WORK REQUIRED: For the records below, output word for word the lines from the one with "ATOM 29 O O" up to and including the one with "ATOM 86 C C". No pictures.

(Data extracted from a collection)
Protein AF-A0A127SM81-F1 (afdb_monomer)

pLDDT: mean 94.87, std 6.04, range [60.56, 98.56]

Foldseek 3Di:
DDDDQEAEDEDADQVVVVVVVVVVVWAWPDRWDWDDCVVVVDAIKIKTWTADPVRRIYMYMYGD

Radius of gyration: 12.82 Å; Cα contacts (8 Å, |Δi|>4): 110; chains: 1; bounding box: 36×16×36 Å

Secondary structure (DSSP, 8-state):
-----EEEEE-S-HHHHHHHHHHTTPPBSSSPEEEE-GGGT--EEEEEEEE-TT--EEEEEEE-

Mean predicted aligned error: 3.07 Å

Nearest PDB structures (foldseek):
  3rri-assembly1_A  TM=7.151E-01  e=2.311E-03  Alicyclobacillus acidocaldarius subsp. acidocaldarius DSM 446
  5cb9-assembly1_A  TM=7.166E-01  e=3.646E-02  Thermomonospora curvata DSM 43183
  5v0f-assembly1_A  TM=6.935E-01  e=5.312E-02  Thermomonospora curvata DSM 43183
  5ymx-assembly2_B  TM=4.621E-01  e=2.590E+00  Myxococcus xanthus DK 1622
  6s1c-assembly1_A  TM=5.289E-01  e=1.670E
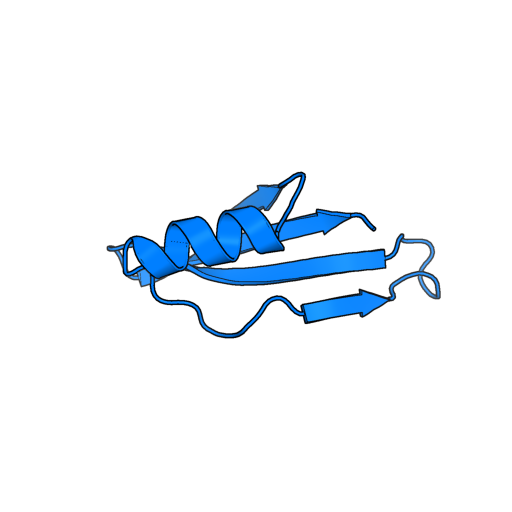+00  Saccharomyces cerevisiae S288C

Structure (mmCIF, N/CA/C/O backbone):
data_AF-A0A127SM81-F1
#
_entry.id   AF-A0A127SM81-F1
#
loop_
_atom_site.group_PDB
_atom_site.id
_atom_site.type_symbol
_atom_site.label_atom_id
_atom_site.label_alt_id
_atom_site.label_comp_id
_atom_site.label_asym_id
_atom_site.label_entity_id
_atom_site.label_seq_id
_atom_site.pdbx_PDB_ins_code
_atom_site.Cartn_x
_atom_site.Cartn_y
_atom_site.Cartn_z
_atom_site.occupancy
_atom_site.B_iso_or_equiv
_atom_site.auth_seq_id
_atom_site.auth_comp_id
_atom_site.auth_asym_id
_atom_site.auth_atom_id
_atom_site.pdbx_PDB_model_num
ATOM 1 N N . ARG A 1 1 ? 6.326 1.078 25.347 1.00 60.56 1 ARG A N 1
ATOM 2 C CA . ARG A 1 1 ? 5.661 -0.218 25.063 1.00 60.56 1 ARG A CA 1
ATOM 3 C C . ARG A 1 1 ? 5.849 -0.461 23.572 1.00 60.56 1 ARG A C 1
ATOM 5 O O . ARG A 1 1 ? 5.533 0.450 22.823 1.00 60.56 1 ARG A O 1
ATOM 12 N N . THR A 1 2 ? 6.438 -1.579 23.159 1.00 81.31 2 THR A N 1
ATOM 13 C CA . THR A 1 2 ? 6.686 -1.887 21.737 1.00 81.31 2 THR A CA 1
ATOM 14 C C . THR A 1 2 ? 5.480 -2.645 21.178 1.00 81.31 2 THR A C 1
ATOM 16 O O . THR A 1 2 ? 5.062 -3.620 21.801 1.00 81.31 2 THR A O 1
ATOM 19 N N . SER A 1 3 ? 4.904 -2.196 20.058 1.00 83.19 3 SER A N 1
ATOM 20 C CA . SER A 1 3 ? 3.851 -2.901 19.304 1.00 83.19 3 SER A CA 1
ATOM 21 C C . SER A 1 3 ? 4.132 -2.846 17.801 1.00 83.19 3 SER A C 1
ATOM 23 O O . SER A 1 3 ? 5.129 -2.264 17.379 1.00 83.19 3 SER A O 1
ATOM 25 N N . ILE A 1 4 ? 3.253 -3.458 17.007 1.00 82.75 4 ILE A N 1
ATOM 26 C CA . ILE A 1 4 ? 3.274 -3.370 15.545 1.00 82.75 4 ILE A CA 1
ATOM 27 C C . ILE A 1 4 ? 2.747 -1.989 15.134 1.00 82.75 4 ILE A C 1
ATOM 29 O O . ILE A 1 4 ? 1.715 -1.558 15.652 1.00 82.75 4 ILE A O 1
ATOM 33 N N . SER A 1 5 ? 3.475 -1.303 14.249 1.00 83.50 5 SER A N 1
ATOM 34 C CA . SER A 1 5 ? 3.080 0.000 13.688 1.00 83.50 5 SER A CA 1
ATOM 35 C C . SER A 1 5 ? 2.312 -0.148 12.376 1.00 83.50 5 SER A C 1
ATOM 37 O O . SER A 1 5 ? 1.387 0.617 12.126 1.00 83.50 5 SER A O 1
ATOM 39 N N . GLU A 1 6 ? 2.697 -1.132 11.560 1.00 87.38 6 GLU A N 1
ATOM 40 C CA . GLU A 1 6 ? 2.086 -1.429 10.267 1.00 87.38 6 GLU A CA 1
ATOM 41 C C . GLU A 1 6 ? 2.277 -2.902 9.887 1.00 87.38 6 GLU A C 1
ATOM 43 O O . GLU A 1 6 ? 3.205 -3.566 10.363 1.00 87.38 6 GLU A O 1
ATOM 48 N N . LEU A 1 7 ? 1.404 -3.399 9.012 1.00 93.44 7 LEU A N 1
ATOM 49 C CA . LEU A 1 7 ? 1.531 -4.706 8.374 1.00 93.44 7 LEU A CA 1
ATOM 50 C C . LEU A 1 7 ? 1.361 -4.549 6.860 1.00 93.44 7 LEU A C 1
ATOM 52 O O . LEU A 1 7 ? 0.345 -4.030 6.401 1.00 93.44 7 LEU A O 1
ATOM 56 N N . CYS A 1 8 ? 2.347 -5.019 6.097 1.00 
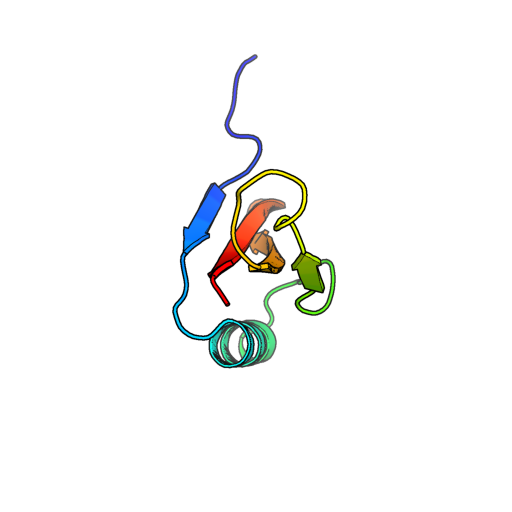96.31 8 CYS A N 1
ATOM 57 C CA . CYS A 1 8 ? 2.364 -4.919 4.641 1.00 96.31 8 CYS A CA 1
ATOM 58 C C . CYS A 1 8 ? 2.022 -6.264 3.986 1.00 96.31 8 CYS A C 1
ATOM 60 O O . CYS A 1 8 ? 2.614 -7.296 4.315 1.00 96.31 8 CYS A O 1
ATOM 62 N N . PHE A 1 9 ? 1.086 -6.242 3.039 1.00 97.62 9 PHE A N 1
ATOM 63 C CA . PHE A 1 9 ? 0.719 -7.370 2.193 1.00 97.62 9 PHE A CA 1
ATOM 64 C C . PHE A 1 9 ? 1.193 -7.128 0.765 1.00 97.62 9 PHE A C 1
ATOM 66 O O . PHE A 1 9 ? 0.832 -6.138 0.130 1.00 97.62 9 PHE A O 1
ATOM 73 N N . PHE A 1 10 ? 1.951 -8.078 0.229 1.00 98.12 10 PHE A N 1
ATOM 74 C CA . PHE A 1 10 ? 2.278 -8.076 -1.187 1.00 98.12 10 PHE A CA 1
ATOM 75 C C . PHE A 1 10 ? 1.083 -8.575 -2.008 1.00 98.12 10 PHE A C 1
ATOM 77 O O . PHE A 1 10 ? 0.493 -9.606 -1.678 1.00 98.12 10 PHE A O 1
ATOM 84 N N . VAL A 1 11 ? 0.736 -7.859 -3.076 1.00 98.31 11 VAL A N 1
ATOM 85 C CA . VAL A 1 11 ? -0.385 -8.180 -3.966 1.00 98.31 11 VAL A CA 1
ATOM 86 C C . VAL A 1 11 ? 0.056 -8.159 -5.426 1.00 98.31 11 VAL A C 1
ATOM 88 O O . VAL A 1 11 ? 0.923 -7.383 -5.821 1.00 98.31 11 VAL A O 1
ATOM 91 N N . GLU A 1 12 ? -0.561 -9.015 -6.237 1.00 98.06 12 GLU A N 1
ATOM 92 C CA . GLU A 1 12 ? -0.275 -9.098 -7.675 1.00 98.06 12 GLU A CA 1
ATOM 93 C C . GLU A 1 12 ? -0.929 -7.954 -8.469 1.00 98.06 12 GLU A C 1
ATOM 95 O O . GLU A 1 12 ? -0.330 -7.442 -9.411 1.00 98.06 12 GLU A O 1
ATOM 100 N N . ASP A 1 13 ? -2.143 -7.547 -8.077 1.00 98.06 13 ASP A N 1
ATOM 101 C CA . ASP A 1 13 ? -2.926 -6.484 -8.721 1.00 98.06 13 ASP A CA 1
ATOM 102 C C . ASP A 1 13 ? -3.573 -5.576 -7.663 1.00 98.06 13 ASP A C 1
ATOM 104 O O . ASP A 1 13 ? -4.634 -5.867 -7.099 1.00 98.06 13 ASP A O 1
ATOM 108 N N . ILE A 1 14 ? -2.917 -4.450 -7.395 1.00 98.50 14 ILE A N 1
ATOM 109 C CA . ILE A 1 14 ? -3.331 -3.468 -6.396 1.00 98.50 14 ILE A CA 1
ATOM 110 C C . ILE A 1 14 ? -4.624 -2.750 -6.788 1.00 98.50 14 ILE A C 1
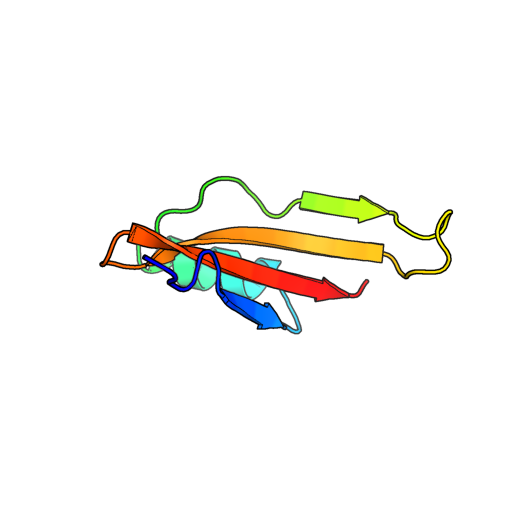ATOM 112 O O . ILE A 1 14 ? -5.391 -2.382 -5.904 1.00 98
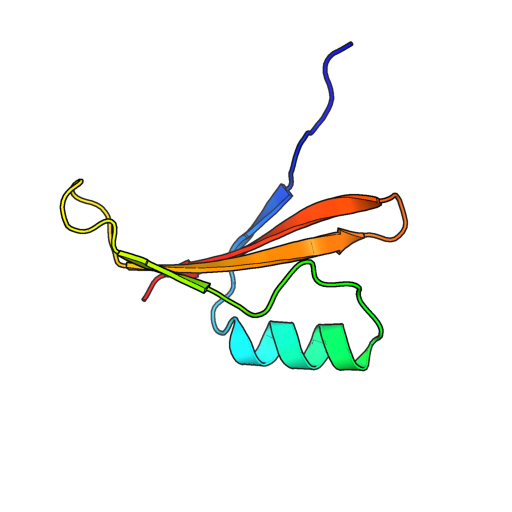.50 14 ILE A O 1
ATOM 116 N N . ASP A 1 15 ? -4.922 -2.585 -8.081 1.00 98.31 15 ASP A N 1
ATOM 117 C CA . ASP A 1 15 ? -6.150 -1.917 -8.528 1.00 98.31 15 ASP A CA 1
ATOM 118 C C . ASP A 1 15 ? -7.369 -2.825 -8.361 1.00 98.31 15 ASP A C 1
ATOM 120 O O . ASP A 1 15 ? -8.476 -2.360 -8.062 1.00 98.31 15 ASP A O 1
ATOM 124 N N . ARG A 1 16 ? -7.189 -4.134 -8.563 1.00 98.50 16 ARG A N 1
ATOM 125 C CA . ARG A 1 16 ? -8.217 -5.137 -8.280 1.00 98.50 16 ARG A CA 1
ATOM 126 C C . ARG A 1 16 ? -8.504 -5.222 -6.786 1.00 98.50 16 ARG A C 1
ATOM 128 O O . ARG A 1 16 ? -9.673 -5.146 -6.406 1.00 98.50 16 ARG A O 1
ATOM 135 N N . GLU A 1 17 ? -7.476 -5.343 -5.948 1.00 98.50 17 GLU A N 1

SOLUTION:
ATOM 29 O O . ILE A 1 4 ? 1.715 -1.558 15.652 1.00 82.75 4 ILE A O 1
ATOM 33 N N . SER A 1 5 ? 3.475 -1.303 14.249 1.00 83.50 5 SER A N 1
ATOM 34 C CA . SER A 1 5 ? 3.080 0.000 13.688 1.00 83.50 5 SER A CA 1
ATOM 35 C C . SER A 1 5 ? 2.312 -0.148 12.376 1.00 83.50 5 SER A C 1
ATOM 37 O O . SER A 1 5 ? 1.387 0.617 12.126 1.00 83.50 5 SER A O 1
ATOM 39 N N . GLU A 1 6 ? 2.697 -1.132 11.560 1.00 87.38 6 GLU A N 1
ATOM 40 C CA . GLU A 1 6 ? 2.086 -1.429 10.267 1.00 87.38 6 GLU A CA 1
ATOM 41 C C . GLU A 1 6 ? 2.277 -2.902 9.887 1.00 87.38 6 GLU A C 1
ATOM 43 O O . GLU A 1 6 ? 3.205 -3.566 10.363 1.00 87.38 6 GLU A O 1
ATOM 48 N N . LEU A 1 7 ? 1.404 -3.399 9.012 1.00 93.44 7 LEU A N 1
ATOM 49 C CA . LEU A 1 7 ? 1.531 -4.706 8.374 1.00 93.44 7 LEU A CA 1
ATOM 50 C C . LEU A 1 7 ? 1.361 -4.549 6.860 1.00 93.44 7 LEU A C 1
ATOM 52 O O . LEU A 1 7 ? 0.345 -4.030 6.401 1.00 93.44 7 LEU A O 1
ATOM 56 N N . CYS A 1 8 ? 2.347 -5.019 6.097 1.00 
96.31 8 CYS A N 1
ATOM 57 C CA . CYS A 1 8 ? 2.364 -4.919 4.641 1.00 96.31 8 CYS A CA 1
ATOM 58 C C . CYS A 1 8 ? 2.022 -6.264 3.986 1.00 96.31 8 CYS A C 1
ATOM 60 O O . CYS A 1 8 ? 2.614 -7.296 4.315 1.00 96.31 8 CYS A O 1
ATOM 62 N N . PHE A 1 9 ? 1.086 -6.242 3.039 1.00 97.62 9 PHE A N 1
ATOM 63 C CA . PHE A 1 9 ? 0.719 -7.370 2.193 1.00 97.62 9 PHE A CA 1
ATOM 64 C C . PHE A 1 9 ? 1.193 -7.128 0.765 1.00 97.62 9 PHE A C 1
ATOM 66 O O . PHE A 1 9 ? 0.832 -6.138 0.130 1.00 97.62 9 PHE A O 1
ATOM 73 N N . PHE A 1 10 ? 1.951 -8.078 0.229 1.00 98.12 10 PHE A N 1
ATOM 74 C CA . PHE A 1 10 ? 2.278 -8.076 -1.187 1.00 98.12 10 PHE A CA 1
ATOM 75 C C . PHE A 1 10 ? 1.083 -8.575 -2.008 1.00 98.12 10 PHE A C 1
ATOM 77 O O . PHE A 1 10 ? 0.493 -9.606 -1.678 1.00 98.12 10 PHE A O 1
ATOM 84 N N . VAL A 1 11 ? 0.736 -7.859 -3.076 1.00 98.31 11 VAL A N 1
ATOM 85 C CA . VAL A 1 11 ? -0.385 -8.180 -3.966 1.00 98.31 11 VAL A CA 1
ATOM 86 C C . VAL A 1 11 ? 0.056 -8.159 -5.426 1.00 98.31 11 VAL A C 1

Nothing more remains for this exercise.